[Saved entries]
------------------------
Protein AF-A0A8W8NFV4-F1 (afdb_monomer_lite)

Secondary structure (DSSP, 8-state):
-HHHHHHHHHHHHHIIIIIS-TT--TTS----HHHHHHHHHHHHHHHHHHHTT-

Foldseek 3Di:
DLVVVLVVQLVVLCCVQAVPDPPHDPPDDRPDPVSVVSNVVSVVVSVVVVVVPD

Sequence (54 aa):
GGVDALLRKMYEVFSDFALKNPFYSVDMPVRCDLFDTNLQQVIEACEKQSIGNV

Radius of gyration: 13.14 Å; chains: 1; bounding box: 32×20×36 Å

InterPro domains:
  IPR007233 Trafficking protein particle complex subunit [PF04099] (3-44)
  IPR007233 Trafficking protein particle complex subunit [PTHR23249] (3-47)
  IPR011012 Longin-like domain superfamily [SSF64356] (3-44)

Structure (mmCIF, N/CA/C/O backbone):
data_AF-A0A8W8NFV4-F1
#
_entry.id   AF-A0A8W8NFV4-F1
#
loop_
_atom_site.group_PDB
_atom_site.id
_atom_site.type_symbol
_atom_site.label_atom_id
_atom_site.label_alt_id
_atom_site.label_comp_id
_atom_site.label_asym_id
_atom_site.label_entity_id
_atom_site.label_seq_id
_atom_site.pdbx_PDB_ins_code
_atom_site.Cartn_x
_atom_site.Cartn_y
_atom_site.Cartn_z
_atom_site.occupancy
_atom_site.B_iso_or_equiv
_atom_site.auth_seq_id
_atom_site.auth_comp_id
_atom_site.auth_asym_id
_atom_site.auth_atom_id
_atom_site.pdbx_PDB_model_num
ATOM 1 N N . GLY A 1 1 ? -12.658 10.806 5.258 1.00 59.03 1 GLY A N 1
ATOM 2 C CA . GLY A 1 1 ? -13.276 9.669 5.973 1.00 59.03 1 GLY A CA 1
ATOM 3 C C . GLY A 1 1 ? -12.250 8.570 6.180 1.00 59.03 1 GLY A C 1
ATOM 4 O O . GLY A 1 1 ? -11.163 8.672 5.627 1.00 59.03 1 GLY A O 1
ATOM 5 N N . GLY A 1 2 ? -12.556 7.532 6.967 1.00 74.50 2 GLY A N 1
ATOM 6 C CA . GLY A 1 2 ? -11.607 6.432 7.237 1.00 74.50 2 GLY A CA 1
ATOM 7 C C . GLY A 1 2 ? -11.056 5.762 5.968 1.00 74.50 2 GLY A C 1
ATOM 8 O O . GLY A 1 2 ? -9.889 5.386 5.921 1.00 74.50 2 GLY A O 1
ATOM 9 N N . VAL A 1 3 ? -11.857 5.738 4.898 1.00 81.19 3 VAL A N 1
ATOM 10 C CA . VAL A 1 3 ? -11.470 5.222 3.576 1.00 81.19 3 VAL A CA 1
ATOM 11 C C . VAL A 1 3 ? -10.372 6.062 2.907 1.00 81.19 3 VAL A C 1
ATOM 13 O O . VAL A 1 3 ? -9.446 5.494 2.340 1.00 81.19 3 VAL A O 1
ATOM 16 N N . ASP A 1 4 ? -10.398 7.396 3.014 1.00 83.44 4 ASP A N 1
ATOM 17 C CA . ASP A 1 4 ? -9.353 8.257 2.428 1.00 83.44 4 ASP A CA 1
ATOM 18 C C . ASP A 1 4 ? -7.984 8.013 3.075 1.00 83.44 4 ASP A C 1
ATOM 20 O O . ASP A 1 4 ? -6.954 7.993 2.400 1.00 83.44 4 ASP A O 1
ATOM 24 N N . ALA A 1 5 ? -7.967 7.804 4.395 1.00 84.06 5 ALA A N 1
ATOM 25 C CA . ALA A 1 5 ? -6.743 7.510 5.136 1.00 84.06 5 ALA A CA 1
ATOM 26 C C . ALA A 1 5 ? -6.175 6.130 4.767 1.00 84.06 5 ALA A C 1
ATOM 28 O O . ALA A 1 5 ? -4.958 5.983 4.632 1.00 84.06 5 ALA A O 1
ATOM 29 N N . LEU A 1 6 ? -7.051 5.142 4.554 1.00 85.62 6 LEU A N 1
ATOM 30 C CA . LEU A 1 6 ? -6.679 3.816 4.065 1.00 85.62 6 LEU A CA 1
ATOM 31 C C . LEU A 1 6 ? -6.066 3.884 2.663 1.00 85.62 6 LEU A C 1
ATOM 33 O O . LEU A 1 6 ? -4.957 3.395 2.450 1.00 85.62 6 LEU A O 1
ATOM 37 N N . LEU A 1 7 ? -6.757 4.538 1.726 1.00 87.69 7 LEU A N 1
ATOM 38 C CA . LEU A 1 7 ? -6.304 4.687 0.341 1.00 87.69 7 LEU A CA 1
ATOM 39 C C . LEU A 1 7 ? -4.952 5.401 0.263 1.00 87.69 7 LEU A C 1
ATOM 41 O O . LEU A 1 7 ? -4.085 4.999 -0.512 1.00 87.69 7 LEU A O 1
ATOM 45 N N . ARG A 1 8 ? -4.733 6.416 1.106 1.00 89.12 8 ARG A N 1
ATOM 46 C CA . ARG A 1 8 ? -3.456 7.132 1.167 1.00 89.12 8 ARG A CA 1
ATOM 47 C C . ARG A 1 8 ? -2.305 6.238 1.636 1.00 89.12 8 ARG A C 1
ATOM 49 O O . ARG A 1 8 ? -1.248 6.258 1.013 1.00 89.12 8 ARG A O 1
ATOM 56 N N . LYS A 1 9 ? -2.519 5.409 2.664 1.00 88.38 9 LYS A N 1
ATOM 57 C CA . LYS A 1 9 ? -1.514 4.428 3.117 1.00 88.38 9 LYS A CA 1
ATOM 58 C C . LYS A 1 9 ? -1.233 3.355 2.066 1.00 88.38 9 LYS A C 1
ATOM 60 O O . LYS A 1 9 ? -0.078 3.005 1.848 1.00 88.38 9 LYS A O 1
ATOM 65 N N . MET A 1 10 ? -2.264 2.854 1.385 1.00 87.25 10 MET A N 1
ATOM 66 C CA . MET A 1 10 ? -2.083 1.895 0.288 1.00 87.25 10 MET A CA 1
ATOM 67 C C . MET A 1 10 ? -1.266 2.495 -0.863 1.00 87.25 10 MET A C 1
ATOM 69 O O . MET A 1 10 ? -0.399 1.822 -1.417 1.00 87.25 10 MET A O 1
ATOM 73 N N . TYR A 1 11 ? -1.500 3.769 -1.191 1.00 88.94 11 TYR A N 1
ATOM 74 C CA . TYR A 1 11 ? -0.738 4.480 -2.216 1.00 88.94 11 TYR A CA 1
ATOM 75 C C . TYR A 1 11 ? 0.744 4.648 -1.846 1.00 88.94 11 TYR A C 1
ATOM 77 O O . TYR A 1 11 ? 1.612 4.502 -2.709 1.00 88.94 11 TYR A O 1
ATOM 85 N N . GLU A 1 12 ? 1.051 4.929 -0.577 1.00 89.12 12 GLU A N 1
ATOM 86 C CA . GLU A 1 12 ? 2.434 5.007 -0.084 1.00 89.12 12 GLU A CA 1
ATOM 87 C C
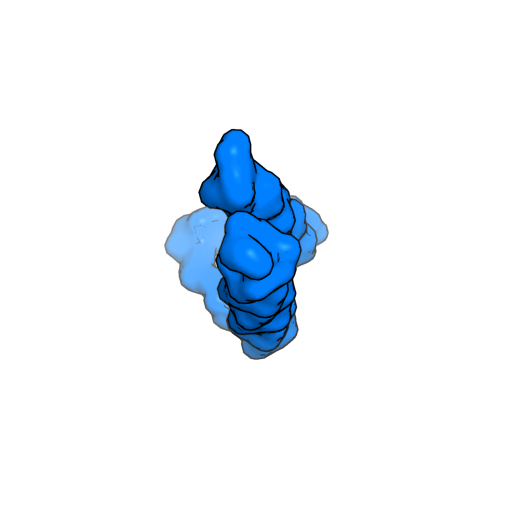 . GLU A 1 12 ? 3.154 3.663 -0.242 1.00 89.12 12 GLU A C 1
ATOM 89 O O . GLU A 1 12 ? 4.222 3.616 -0.854 1.00 89.12 12 GLU A O 1
ATOM 94 N N . VAL A 1 13 ? 2.522 2.566 0.196 1.00 87.62 13 VAL A N 1
ATOM 95 C CA . VAL A 1 13 ? 3.055 1.205 0.021 1.00 87.62 13 VAL A CA 1
ATOM 96 C C . VAL A 1 13 ? 3.282 0.911 -1.465 1.00 87.62 13 VAL A C 1
ATOM 98 O O . VAL A 1 13 ? 4.379 0.531 -1.859 1.00 87.62 13 VAL A O 1
ATOM 101 N N . PHE A 1 14 ? 2.301 1.162 -2.332 1.00 86.25 14 PHE A N 1
ATOM 102 C CA . PHE A 1 14 ? 2.471 0.962 -3.775 1.00 86.25 14 PHE A CA 1
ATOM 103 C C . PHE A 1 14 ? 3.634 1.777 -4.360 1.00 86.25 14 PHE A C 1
------------------------
What to do
Lines from the top of the entries through the line with "ATOM 24 N N" are to be transcribed exactly, and nothing more.

Finished exercise
Protein AF-A0A8W8NFV4-F1 (afdb_monomer_lite)

Secondary structure (DSSP, 8-state):
-HHHHHHHHHHHHHIIIIIS-TT--TTS----HHHHHHHHHHHHHHHHHHHTT-

Foldseek 3Di:
DLVVVLVVQLVVLCCVQAVPDPPHDPPDDRPDPVSVVSNVVSVVVSVVVVVVPD

Sequence (54 aa):
GGVDALLRKMYEVFSDFALKNPFYSVDMPVRCDLFDTNLQQVIEACEKQSIGNV

Radius of gyration: 13.14 Å; chains: 1; bounding box: 32×20×36 Å

InterPro domains:
  IPR007233 Trafficking protein particle complex subunit [PF04099] (3-44)
  IPR007233 Trafficking protein particle complex subunit [PTHR23249] (3-47)
  IPR011012 Longin-like domain superfamily [SSF64356] (3-44)

Structure (mmCIF, N/CA/C/O backbone):
data_AF-A0A8W8NFV4-F1
#
_entry.id   AF-A0A8W8NFV4-F1
#
loop_
_atom_site.group_PDB
_atom_site.id
_atom_site.type_symbol
_atom_site.label_atom_id
_atom_site.label_alt_id
_atom_site.label_comp_id
_atom_site.label_asym_id
_atom_site.label_entity_id
_atom_site.label_seq_id
_atom_site.pdbx_PDB_ins_code
_atom_site.Cartn_x
_atom_site.Cartn_y
_atom_site.Cartn_z
_atom_site.occupancy
_atom_site.B_iso_or_equiv
_atom_site.auth_seq_id
_atom_site.auth_comp_id
_atom_site.auth_asym_id
_atom_site.auth_atom_id
_atom_site.pdbx_PDB_model_num
ATOM 1 N N . GLY A 1 1 ? -12.658 10.806 5.258 1.00 59.03 1 GLY A N 1
ATOM 2 C CA . GLY A 1 1 ? -13.276 9.669 5.973 1.00 59.03 1 GLY A CA 1
ATOM 3 C C . GLY A 1 1 ? -12.250 8.570 6.180 1.00 59.03 1 GLY A C 1
ATOM 4 O O . GLY A 1 1 ? -11.163 8.672 5.627 1.00 59.03 1 GLY A O 1
ATOM 5 N N . GLY A 1 2 ? -12.556 7.532 6.967 1.00 74.50 2 GLY A N 1
ATOM 6 C CA . GLY A 1 2 ? -11.607 6.432 7.237 1.00 74.50 2 GLY A CA 1
ATOM 7 C C . GLY A 1 2 ? -11.056 5.762 5.968 1.00 74.50 2 GLY A C 1
ATOM 8 O O . GLY A 1 2 ? -9.889 5.386 5.921 1.00 74.50 2 GLY A O 1
ATOM 9 N N . VAL A 1 3 ? -11.857 5.738 4.898 1.00 81.19 3 VAL A N 1
ATOM 10 C CA . VAL A 1 3 ? -11.470 5.222 3.576 1.00 81.19 3 VAL A CA 1
ATOM 11 C C . VAL A 1 3 ? -10.372 6.062 2.907 1.00 81.19 3 VAL A C 1
ATOM 13 O O . VAL A 1 3 ? -9.446 5.494 2.340 1.00 81.19 3 VAL A O 1
ATOM 16 N N . ASP A 1 4 ? -10.398 7.396 3.014 1.00 83.44 4 ASP A N 1
ATOM 17 C CA . ASP A 1 4 ? -9.353 8.257 2.428 1.00 83.44 4 ASP A CA 1
ATOM 18 C C . ASP A 1 4 ? -7.984 8.013 3.075 1.00 83.44 4 ASP A C 1
ATOM 20 O O . ASP A 1 4 ? -6.954 7.993 2.400 1.00 83.44 4 ASP A O 1
ATOM 24 N N . ALA A 1 5 ? -7.967 7.804 4.395 1.00 84.06 5 ALA A N 1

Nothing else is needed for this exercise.